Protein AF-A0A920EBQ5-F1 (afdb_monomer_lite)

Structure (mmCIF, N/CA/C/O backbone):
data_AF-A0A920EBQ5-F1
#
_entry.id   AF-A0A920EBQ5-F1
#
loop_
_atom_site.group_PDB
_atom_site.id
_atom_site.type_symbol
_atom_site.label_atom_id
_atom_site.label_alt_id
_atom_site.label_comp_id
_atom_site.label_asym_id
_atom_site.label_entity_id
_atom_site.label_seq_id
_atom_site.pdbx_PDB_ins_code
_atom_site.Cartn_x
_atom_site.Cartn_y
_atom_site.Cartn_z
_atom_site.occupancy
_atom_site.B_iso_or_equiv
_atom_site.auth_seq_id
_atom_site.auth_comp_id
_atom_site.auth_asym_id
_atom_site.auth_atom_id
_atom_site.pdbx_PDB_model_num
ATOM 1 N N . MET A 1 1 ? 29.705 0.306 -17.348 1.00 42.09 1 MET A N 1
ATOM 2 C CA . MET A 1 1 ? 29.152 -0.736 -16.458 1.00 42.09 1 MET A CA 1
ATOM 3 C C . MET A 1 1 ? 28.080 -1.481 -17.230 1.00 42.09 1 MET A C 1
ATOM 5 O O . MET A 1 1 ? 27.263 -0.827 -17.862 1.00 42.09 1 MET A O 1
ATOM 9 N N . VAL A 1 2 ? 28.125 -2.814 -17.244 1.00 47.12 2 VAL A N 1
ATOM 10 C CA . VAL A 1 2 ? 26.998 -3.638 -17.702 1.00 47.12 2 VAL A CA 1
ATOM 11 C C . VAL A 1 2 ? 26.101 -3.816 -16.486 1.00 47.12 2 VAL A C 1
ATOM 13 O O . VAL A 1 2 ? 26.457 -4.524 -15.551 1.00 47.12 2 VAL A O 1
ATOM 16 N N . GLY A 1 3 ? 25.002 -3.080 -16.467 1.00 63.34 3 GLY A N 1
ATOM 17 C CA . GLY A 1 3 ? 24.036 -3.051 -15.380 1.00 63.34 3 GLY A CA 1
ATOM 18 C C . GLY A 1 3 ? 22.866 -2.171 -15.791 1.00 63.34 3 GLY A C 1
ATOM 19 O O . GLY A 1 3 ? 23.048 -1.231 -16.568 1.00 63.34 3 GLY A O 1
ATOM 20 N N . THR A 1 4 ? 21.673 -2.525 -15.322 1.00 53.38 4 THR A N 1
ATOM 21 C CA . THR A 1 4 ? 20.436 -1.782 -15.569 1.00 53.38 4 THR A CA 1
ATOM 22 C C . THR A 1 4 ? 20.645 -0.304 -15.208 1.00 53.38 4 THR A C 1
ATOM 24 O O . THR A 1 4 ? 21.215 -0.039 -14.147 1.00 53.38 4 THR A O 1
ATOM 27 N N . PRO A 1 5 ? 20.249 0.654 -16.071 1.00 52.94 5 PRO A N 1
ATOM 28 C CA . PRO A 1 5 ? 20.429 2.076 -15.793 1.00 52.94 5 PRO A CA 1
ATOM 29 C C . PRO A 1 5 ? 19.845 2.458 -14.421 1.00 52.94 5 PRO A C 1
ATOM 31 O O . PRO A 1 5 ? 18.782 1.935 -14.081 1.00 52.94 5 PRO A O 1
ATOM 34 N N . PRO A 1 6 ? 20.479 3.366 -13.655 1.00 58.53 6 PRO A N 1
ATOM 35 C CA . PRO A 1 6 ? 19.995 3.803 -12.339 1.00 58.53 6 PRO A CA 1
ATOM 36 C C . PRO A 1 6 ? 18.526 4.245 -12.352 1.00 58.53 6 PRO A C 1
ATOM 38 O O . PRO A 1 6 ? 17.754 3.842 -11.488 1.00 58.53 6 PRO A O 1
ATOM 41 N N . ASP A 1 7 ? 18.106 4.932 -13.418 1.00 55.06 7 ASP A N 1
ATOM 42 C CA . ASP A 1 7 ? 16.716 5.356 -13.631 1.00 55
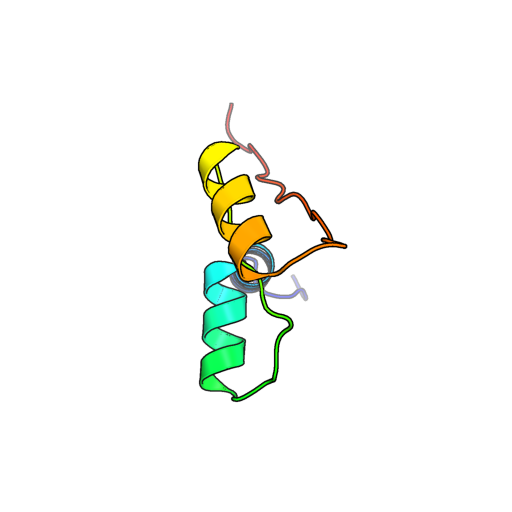.06 7 ASP A CA 1
ATOM 43 C C . ASP A 1 7 ? 15.711 4.195 -13.606 1.00 55.06 7 ASP A C 1
ATOM 45 O O . ASP A 1 7 ? 14.548 4.376 -13.261 1.00 55.06 7 ASP A O 1
ATOM 49 N N . SER A 1 8 ? 16.137 2.988 -13.988 1.00 54.62 8 SER A N 1
ATOM 50 C CA . SER A 1 8 ? 15.288 1.791 -13.970 1.00 54.62 8 SER A CA 1
ATOM 51 C C . SER A 1 8 ? 15.150 1.180 -12.573 1.00 54.62 8 SER A C 1
ATOM 53 O O . SER A 1 8 ? 14.191 0.450 -12.336 1.00 54.62 8 SER A O 1
ATOM 55 N N . ILE A 1 9 ? 16.090 1.458 -11.663 1.00 55.78 9 ILE A N 1
ATOM 56 C CA . ILE A 1 9 ? 15.994 1.080 -10.246 1.00 55.78 9 ILE A CA 1
ATOM 57 C C . ILE A 1 9
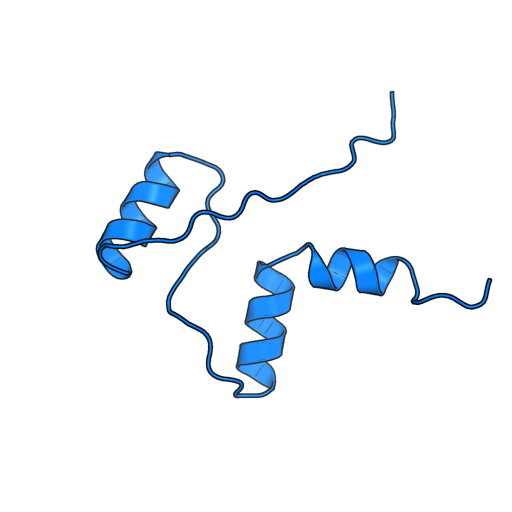 ? 15.023 2.039 -9.550 1.00 55.78 9 ILE A C 1
ATOM 59 O O . ILE A 1 9 ? 14.068 1.576 -8.931 1.00 55.78 9 ILE A O 1
ATOM 63 N N . ASP A 1 10 ? 15.162 3.347 -9.786 1.00 54.50 10 ASP A N 1
ATOM 64 C CA . ASP A 1 10 ? 14.214 4.364 -9.305 1.00 54.50 10 ASP A CA 1
ATOM 65 C C . ASP A 1 10 ? 12.780 4.104 -9.796 1.00 54.50 10 ASP A C 1
ATOM 67 O O . ASP A 1 10 ? 11.811 4.260 -9.053 1.00 54.50 10 ASP A O 1
ATOM 71 N N . LEU A 1 11 ? 12.619 3.639 -11.042 1.00 52.31 11 LEU A N 1
ATOM 72 C CA . LEU A 1 11 ? 11.307 3.284 -11.597 1.00 52.31 11 LEU A CA 1
ATOM 73 C C . LEU A 1 11 ? 10.640 2.091 -10.892 1.00 52.31 11 LEU A C 1
ATOM 75 O O . LEU A 1 11 ? 9.415 1.979 -10.921 1.00 52.31 11 LEU A O 1
ATOM 79 N N . ALA A 1 12 ? 11.429 1.190 -10.302 1.00 54.59 12 ALA A N 1
ATOM 80 C CA . ALA A 1 12 ? 10.932 0.0
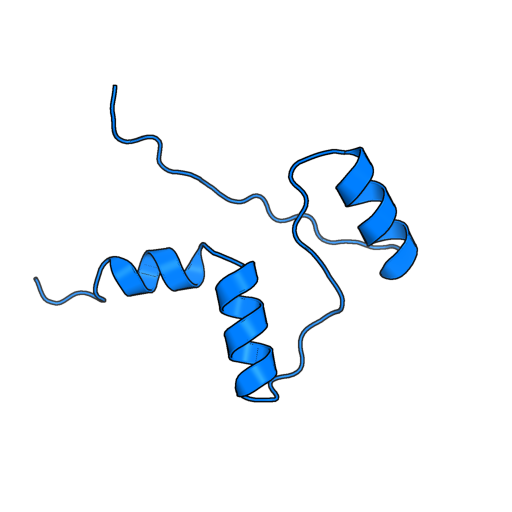40 -9.549 1.00 54.59 12 ALA A CA 1
ATOM 81 C C . ALA A 1 12 ? 10.678 0.372 -8.067 1.00 54.59 12 ALA A C 1
ATOM 83 O O . ALA A 1 12 ? 9.846 -0.276 -7.417 1.00 54.59 12 ALA A O 1
ATOM 84 N N . GLU A 1 13 ? 11.379 1.371 -7.530 1.00 59.69 13 GLU A N 1
ATOM 85 C CA . GLU A 1 13 ? 11.204 1.842 -6.156 1.00 59.69 13 GLU A CA 1
ATOM 86 C C . GLU A 1 13 ? 10.018 2.812 -6.023 1.00 59.69 13 GLU A C 1
ATOM 88 O O . GLU A 1 13 ? 9.280 2.738 -5.033 1.00 59.69 13 GLU A O 1
ATOM 93 N N . ASP A 1 14 ? 9.730 3.617 -7.053 1.00 70.00 14 ASP A N 1
ATOM 94 C CA . ASP A 1 14 ? 8.533 4.459 -7.112 1.00 70.00 14 ASP A CA 1
ATOM 95 C C . ASP A 1 14 ? 7.286 3.648 -7.505 1.00 70.00 14 ASP A C 1
ATOM 97 O O . ASP A 1 14 ? 6.971 3.370 -8.667 1.00 70.00 14 ASP A O 1
ATOM 101 N N . ARG A 1 15 ? 6.522 3.282 -6.479 1.00 72.31 15 ARG A N 1
ATOM 102 C CA . ARG A 1 15 ? 5.274 2.527 -6.613 1.00 72.31 15 ARG A CA 1
ATOM 103 C C . ARG A 1 15 ? 4.191 3.226 -7.400 1.00 72.31 15 ARG A C 1
ATOM 105 O O . ARG A 1 15 ? 3.360 2.535 -7.986 1.00 72.31 15 ARG A O 1
ATOM 112 N N . GLU A 1 16 ? 4.135 4.551 -7.369 1.00 71.00 16 GLU A N 1
ATOM 113 C CA . GLU A 1 16 ? 3.124 5.262 -8.141 1.00 71.00 16 GLU A CA 1
ATOM 114 C C . GLU A 1 16 ? 3.422 5.123 -9.629 1.00 71.00 16 GLU A C 1
ATOM 116 O O . GLU A 1 16 ? 2.523 4.807 -10.413 1.00 71.00 16 GLU A O 1
ATOM 121 N N . ARG A 1 17 ? 4.701 5.230 -10.004 1.00 71.88 17 ARG A N 1
ATOM 122 C CA . ARG A 1 17 ? 5.150 4.964 -11.374 1.00 71.88 17 ARG A CA 1
ATOM 123 C C . ARG A 1 17 ? 4.927 3.514 -11.778 1.00 71.88 17 ARG A C 1
ATOM 125 O O . ARG A 1 17 ? 4.366 3.279 -12.846 1.00 71.88 17 ARG A O 1
ATOM 132 N N . TRP A 1 18 ? 5.270 2.550 -10.926 1.00 76.25 18 TRP A N 1
ATOM 133 C CA . TRP A 1 18 ? 5.014 1.134 -11.204 1.00 76.25 18 TRP A CA 1
ATOM 134 C C . TRP A 1 18 ? 3.521 0.832 -11.406 1.00 76.25 18 TRP A C 1
ATOM 136 O O . TRP A 1 18 ? 3.144 0.171 -12.375 1.00 76.25 18 TRP A O 1
ATOM 146 N N . ASN A 1 19 ? 2.655 1.356 -10.531 1.00 78.19 19 ASN A N 1
ATOM 147 C CA . ASN A 1 19 ? 1.205 1.210 -10.666 1.00 78.19 19 ASN A CA 1
ATOM 148 C C . ASN A 1 19 ? 0.699 1.845 -11.968 1.00 78.19 19 ASN A C 1
ATOM 150 O O . ASN A 1 19 ? -0.146 1.264 -12.645 1.00 78.19 19 ASN A O 1
ATOM 154 N N . SER A 1 20 ? 1.238 3.008 -12.344 1.00 81.25 20 SER A N 1
ATOM 155 C CA . SER A 1 20 ? 0.912 3.677 -13.606 1.00 81.25 20 SER A CA 1
ATOM 156 C C . SER A 1 20 ? 1.291 2.824 -14.820 1.00 81.25 20 SER A C 1
ATOM 158 O O . SER A 1 20 ? 0.464 2.630 -15.709 1.00 81.25 20 SER A O 1
ATOM 160 N N . VAL A 1 21 ? 2.490 2.228 -14.827 1.00 85.06 21 VAL A N 1
ATOM 161 C CA . VAL A 1 21 ? 2.934 1.313 -15.894 1.00 85.06 21 VAL A CA 1
ATOM 162 C C . VAL A 1 21 ? 2.043 0.072 -15.963 1.00 85.06 21 VAL A C 1
ATOM 164 O O . VAL A 1 21 ? 1.619 -0.311 -17.051 1.00 85.06 21 VAL A O 1
ATOM 167 N N . CYS A 1 22 ? 1.697 -0.533 -14.823 1.00 85.12 22 CYS A N 1
ATOM 168 C CA . CYS A 1 22 ? 0.792 -1.686 -14.803 1.00 85.12 22 CYS A CA 1
ATOM 169 C C . CYS A 1 22 ? -0.588 -1.336 -15.367 1.00 85.12 22 CYS A C 1
ATOM 171 O O . CYS A 1 22 ? -1.130 -2.107 -16.153 1.00 85.12 22 CYS A O 1
ATOM 173 N N . ASN A 1 23 ? -1.125 -0.160 -15.026 1.00 82.94 23 ASN A N 1
ATOM 174 C CA . ASN A 1 23 ? -2.399 0.320 -15.562 1.00 82.94 23 ASN A CA 1
ATOM 175 C C . ASN A 1 23 ? -2.332 0.565 -17.077 1.00 82.94 23 ASN A C 1
ATOM 177 O O . ASN A 1 23 ? -3.265 0.205 -17.786 1.00 82.94 23 ASN A O 1
ATOM 181 N N . GLN A 1 24 ? -1.236 1.143 -17.580 1.00 88.38 24 GLN A N 1
ATOM 182 C CA . GLN A 1 24 ? -1.028 1.358 -19.019 1.00 88.38 24 GLN A CA 1
ATOM 183 C C . GLN A 1 24 ? -0.926 0.046 -19.804 1.00 88.38 24 GLN A C 1
ATOM 185 O O . GLN A 1 24 ? -1.371 -0.020 -20.945 1.00 88.38 24 GLN A O 1
ATOM 190 N N . LEU A 1 25 ? -0.331 -0.982 -19.199 1.00 90.62 25 LEU A N 1
ATOM 191 C CA . LEU A 1 25 ? -0.150 -2.305 -19.800 1.00 90.62 25 LEU A CA 1
ATOM 192 C C . LEU A 1 25 ? -1.309 -3.270 -19.504 1.00 90.62 25 LEU A C 1
ATOM 194 O O . LEU A 1 25 ? -1.206 -4.449 -19.833 1.00 90.62 25 LEU A O 1
ATOM 198 N N . GLU A 1 26 ? -2.379 -2.792 -18.861 1.00 88.56 26 GLU A N 1
ATOM 199 C CA . GLU A 1 26 ? -3.540 -3.590 -18.443 1.00 88.56 26 GLU A CA 1
ATOM 200 C C . GLU A 1 26 ? -3.166 -4.823 -17.592 1.00 88.56 26 GLU A C 1
ATOM 202 O O . GLU A 1 26 ? -3.857 -5.843 -17.583 1.00 88.56 26 GLU A O 1
ATOM 207 N N . ILE A 1 27 ? -2.064 -4.735 -16.839 1.00 88.94 27 ILE A N 1
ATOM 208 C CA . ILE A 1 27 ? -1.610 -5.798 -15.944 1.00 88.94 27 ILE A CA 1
========
WHAT THE TASK REQUIRES: Would you print exactly and only the lines of the material above that run from the line with "ATOM 59 O O" through the line with "ATOM 64 C CA", both included?

SOLVED PROBLEM:
ATOM 59 O O . ILE A 1 9 ? 14.068 1.576 -8.931 1.00 55.78 9 ILE A O 1
ATOM 63 N N . ASP A 1 10 ? 15.162 3.347 -9.786 1.00 54.50 10 ASP A N 1
ATOM 64 C CA . ASP A 1 10 ? 14.214 4.364 -9.305 1.00 54.50 10 ASP A CA 1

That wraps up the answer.